Background: Aquaculture is the most resource-efficient method to produce protein, improve nutrition, and food security and is vital for supporting seafood production. The Food and Agriculture Organization of the United Nations estimates over 50% of all global seafood for human consumption is produced from aquaculture and has been increasing an average of 3.3% per year. Aquaculture safeguarding is necessary to ward off infection that can be deleterious to fish survival and growth. Atlantic salmon, the primary species for marine finfish aquaculture, and Trout, the third species for freshwater aquaculture, are both susceptible to alphavirus infection. Alphavirus infection can result in 70-100% infection, leading to 10 to 50% mortality with 15% of the remainder becoming runts from alphavirus induced Salmon Pancreas Disease or Sleeping Disease Syndrome (Figure 1). Significant fish deaths and diseases need to be reported and quarantine measures taken as alphavirus infection can have widespread and detrimental effects on the industry.
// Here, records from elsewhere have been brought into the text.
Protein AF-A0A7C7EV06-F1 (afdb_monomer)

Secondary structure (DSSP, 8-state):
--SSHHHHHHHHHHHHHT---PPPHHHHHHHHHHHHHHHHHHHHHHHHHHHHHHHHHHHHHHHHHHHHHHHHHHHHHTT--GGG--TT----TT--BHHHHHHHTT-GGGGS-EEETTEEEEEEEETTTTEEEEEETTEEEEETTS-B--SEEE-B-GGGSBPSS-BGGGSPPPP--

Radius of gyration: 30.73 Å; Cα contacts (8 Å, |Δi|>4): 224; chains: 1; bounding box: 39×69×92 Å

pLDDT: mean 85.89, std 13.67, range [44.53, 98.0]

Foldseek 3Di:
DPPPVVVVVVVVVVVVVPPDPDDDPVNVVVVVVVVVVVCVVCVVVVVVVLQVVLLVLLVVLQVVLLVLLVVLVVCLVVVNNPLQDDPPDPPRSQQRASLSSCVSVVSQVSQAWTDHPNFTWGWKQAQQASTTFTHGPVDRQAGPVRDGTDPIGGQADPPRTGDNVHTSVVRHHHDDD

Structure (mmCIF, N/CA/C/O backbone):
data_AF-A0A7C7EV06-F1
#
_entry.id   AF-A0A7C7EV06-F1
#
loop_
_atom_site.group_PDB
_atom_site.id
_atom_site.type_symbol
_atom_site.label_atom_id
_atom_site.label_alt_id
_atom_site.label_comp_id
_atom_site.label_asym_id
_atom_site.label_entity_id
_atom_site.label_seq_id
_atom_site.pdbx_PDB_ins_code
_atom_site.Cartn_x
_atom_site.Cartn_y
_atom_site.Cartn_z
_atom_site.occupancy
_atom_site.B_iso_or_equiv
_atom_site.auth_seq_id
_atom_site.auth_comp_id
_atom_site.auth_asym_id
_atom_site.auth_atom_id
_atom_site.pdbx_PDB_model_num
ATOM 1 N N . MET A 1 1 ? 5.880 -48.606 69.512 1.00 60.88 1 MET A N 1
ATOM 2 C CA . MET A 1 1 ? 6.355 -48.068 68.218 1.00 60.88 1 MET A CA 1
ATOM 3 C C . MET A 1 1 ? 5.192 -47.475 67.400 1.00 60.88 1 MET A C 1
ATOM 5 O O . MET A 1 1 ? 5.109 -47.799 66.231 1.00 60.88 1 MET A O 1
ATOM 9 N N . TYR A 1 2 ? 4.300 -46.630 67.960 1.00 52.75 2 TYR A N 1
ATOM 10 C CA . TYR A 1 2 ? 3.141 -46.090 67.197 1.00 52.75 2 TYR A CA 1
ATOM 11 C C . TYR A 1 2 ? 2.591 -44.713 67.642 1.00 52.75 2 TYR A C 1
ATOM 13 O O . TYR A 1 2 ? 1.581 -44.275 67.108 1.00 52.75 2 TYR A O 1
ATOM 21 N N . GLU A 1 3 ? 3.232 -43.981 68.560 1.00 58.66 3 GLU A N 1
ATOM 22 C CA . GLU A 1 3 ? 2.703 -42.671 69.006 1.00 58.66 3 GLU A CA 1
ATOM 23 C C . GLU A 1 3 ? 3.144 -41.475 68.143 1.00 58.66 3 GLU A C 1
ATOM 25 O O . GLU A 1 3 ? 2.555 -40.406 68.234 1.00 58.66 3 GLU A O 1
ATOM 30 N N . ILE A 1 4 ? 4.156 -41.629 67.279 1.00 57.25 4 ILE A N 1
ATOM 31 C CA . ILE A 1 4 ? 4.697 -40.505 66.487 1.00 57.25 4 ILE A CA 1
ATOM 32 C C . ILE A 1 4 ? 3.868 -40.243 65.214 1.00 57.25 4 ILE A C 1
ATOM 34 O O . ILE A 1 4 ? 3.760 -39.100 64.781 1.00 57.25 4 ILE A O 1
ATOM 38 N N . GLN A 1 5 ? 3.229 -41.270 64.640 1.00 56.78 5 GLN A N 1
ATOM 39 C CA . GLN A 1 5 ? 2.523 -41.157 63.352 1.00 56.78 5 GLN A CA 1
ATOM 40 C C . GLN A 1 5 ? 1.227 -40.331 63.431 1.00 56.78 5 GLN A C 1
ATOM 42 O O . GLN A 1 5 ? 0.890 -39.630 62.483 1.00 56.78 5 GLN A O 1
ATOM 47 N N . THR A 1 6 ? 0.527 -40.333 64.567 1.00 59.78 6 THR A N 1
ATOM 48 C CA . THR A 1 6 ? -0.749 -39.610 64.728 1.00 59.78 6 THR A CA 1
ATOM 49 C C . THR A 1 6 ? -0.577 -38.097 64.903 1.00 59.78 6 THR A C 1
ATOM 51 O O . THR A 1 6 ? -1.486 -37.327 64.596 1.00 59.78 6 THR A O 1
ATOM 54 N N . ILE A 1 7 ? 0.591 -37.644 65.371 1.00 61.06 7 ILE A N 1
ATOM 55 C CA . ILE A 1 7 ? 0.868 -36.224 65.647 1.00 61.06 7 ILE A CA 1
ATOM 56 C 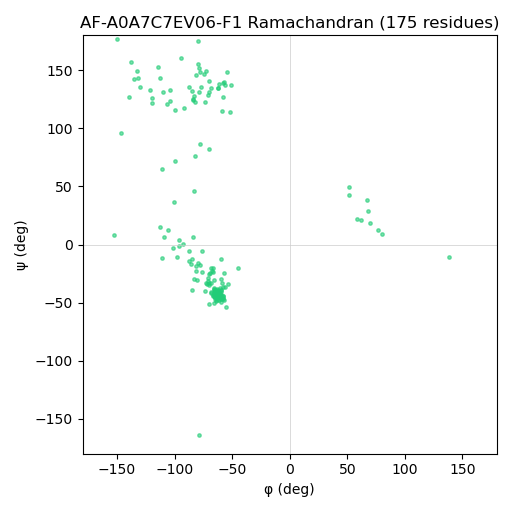C . ILE A 1 7 ? 1.212 -35.461 64.354 1.00 61.06 7 ILE A C 1
ATOM 58 O O . ILE A 1 7 ? 0.918 -34.269 64.237 1.00 61.06 7 ILE A O 1
ATOM 62 N N . GLU A 1 8 ? 1.817 -36.131 63.369 1.00 62.47 8 GLU A N 1
ATOM 63 C CA . GLU A 1 8 ? 2.178 -35.527 62.080 1.00 62.47 8 GLU A CA 1
ATOM 64 C C . GLU A 1 8 ? 0.943 -35.302 61.191 1.00 62.47 8 GLU A C 1
ATOM 66 O O . GLU A 1 8 ? 0.789 -34.228 60.607 1.00 62.47 8 GLU A O 1
ATOM 71 N N . GLU A 1 9 ? -0.000 -36.250 61.182 1.00 61.41 9 GLU A N 1
ATOM 72 C CA . GLU A 1 9 ? -1.267 -36.122 60.450 1.00 61.41 9 GLU A CA 1
ATOM 73 C C . GLU A 1 9 ? -2.147 -34.984 60.995 1.00 61.41 9 GLU A C 1
ATOM 75 O O . GLU A 1 9 ? -2.672 -34.184 60.215 1.00 61.41 9 GLU A O 1
ATOM 80 N N . ALA A 1 10 ? -2.225 -34.828 62.324 1.00 60.84 10 ALA A N 1
ATOM 81 C CA . ALA A 1 10 ? -2.985 -33.748 62.961 1.00 60.84 10 ALA A CA 1
ATOM 82 C C . ALA A 1 10 ? -2.429 -32.347 62.623 1.00 60.84 10 ALA A C 1
ATOM 84 O O . ALA A 1 10 ? -3.196 -31.413 62.378 1.00 60.84 10 ALA A O 1
ATOM 85 N N . LYS A 1 11 ? -1.097 -32.194 62.538 1.00 62.06 11 LYS A N 1
ATOM 86 C CA . LYS A 1 11 ? -0.459 -30.927 62.126 1.00 62.06 11 LYS A CA 1
ATOM 87 C C . LYS A 1 11 ? -0.673 -30.609 60.642 1.00 62.06 11 LYS A C 1
ATOM 89 O O . LYS A 1 11 ? -0.793 -29.438 60.277 1.00 62.06 11 LYS A O 1
ATOM 94 N N . ILE A 1 12 ? -0.736 -31.627 59.780 1.00 60.66 12 ILE A N 1
ATOM 95 C CA . ILE A 1 12 ? -0.985 -31.460 58.338 1.00 60.66 12 ILE A CA 1
ATOM 96 C C . ILE A 1 12 ? -2.445 -31.058 58.066 1.00 60.66 12 ILE A C 1
ATOM 98 O O . ILE A 1 12 ? -2.699 -30.265 57.154 1.00 60.66 12 ILE A O 1
ATOM 102 N N . GLU A 1 13 ? -3.406 -31.539 58.858 1.00 60.78 13 GLU A N 1
ATOM 103 C CA . GLU A 1 13 ? -4.817 -31.150 58.735 1.00 60.78 13 GLU A CA 1
ATOM 104 C C . GLU A 1 13 ? -5.052 -29.678 59.126 1.00 60.78 13 GLU A C 1
ATOM 106 O O . GLU A 1 13 ? -5.740 -28.941 58.408 1.00 60.78 13 GLU A O 1
ATOM 111 N N . GLU A 1 14 ? -4.398 -29.208 60.193 1.00 60.91 14 GLU A N 1
ATOM 112 C CA . GLU A 1 14 ? -4.453 -27.803 60.617 1.00 60.91 14 GLU A CA 1
ATOM 113 C C . GLU A 1 14 ? -3.793 -26.863 59.585 1.00 60.91 14 GLU A C 1
ATOM 115 O O . GLU A 1 14 ? -4.338 -25.802 59.259 1.00 60.91 14 GLU A O 1
ATOM 120 N N . ALA A 1 15 ? -2.683 -27.287 58.967 1.00 60.06 15 ALA A N 1
ATOM 121 C CA . ALA A 1 15 ? -2.020 -26.544 57.892 1.00 60.06 15 ALA A CA 1
ATOM 122 C C . ALA A 1 15 ? -2.850 -26.484 56.589 1.00 60.06 15 ALA A C 1
ATOM 124 O O . ALA A 1 15 ? -2.829 -25.473 55.880 1.00 60.06 15 ALA A O 1
ATOM 125 N N . LYS A 1 16 ? -3.633 -27.527 56.270 1.00 58.53 16 LYS A N 1
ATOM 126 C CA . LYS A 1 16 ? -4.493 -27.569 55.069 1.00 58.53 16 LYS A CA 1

Figure 1. Growth impacted by Salmon Pancreas Disease (The Fish Site)

Technology Description: Scientists at Washington University School of Medicine have identified a mode of alphavirus entry in salmon and trout. A novel cell adhesion receptor, Mxra8, acts as an entry mediator facilitating alphavirus infection. A knockout Mxra8 allele was generated with CRISPR/Cas9 gene editing, in addition to Mxra8 mutant alleles. By editing the expression of Mxra8, alphavirus infection can be attenuated in salmon and trout.

Key Advantages:

  • Limits alphavirus infection
  • Improves aquatic animal health
  • Reduces revenue loss

Patent: Pending

Lead Inventor: Michael S. Diamond, MD, PhD (Department of Internal Medicine) and Rong Zhang, PhD at Washington University School of Medicine in St. Louis.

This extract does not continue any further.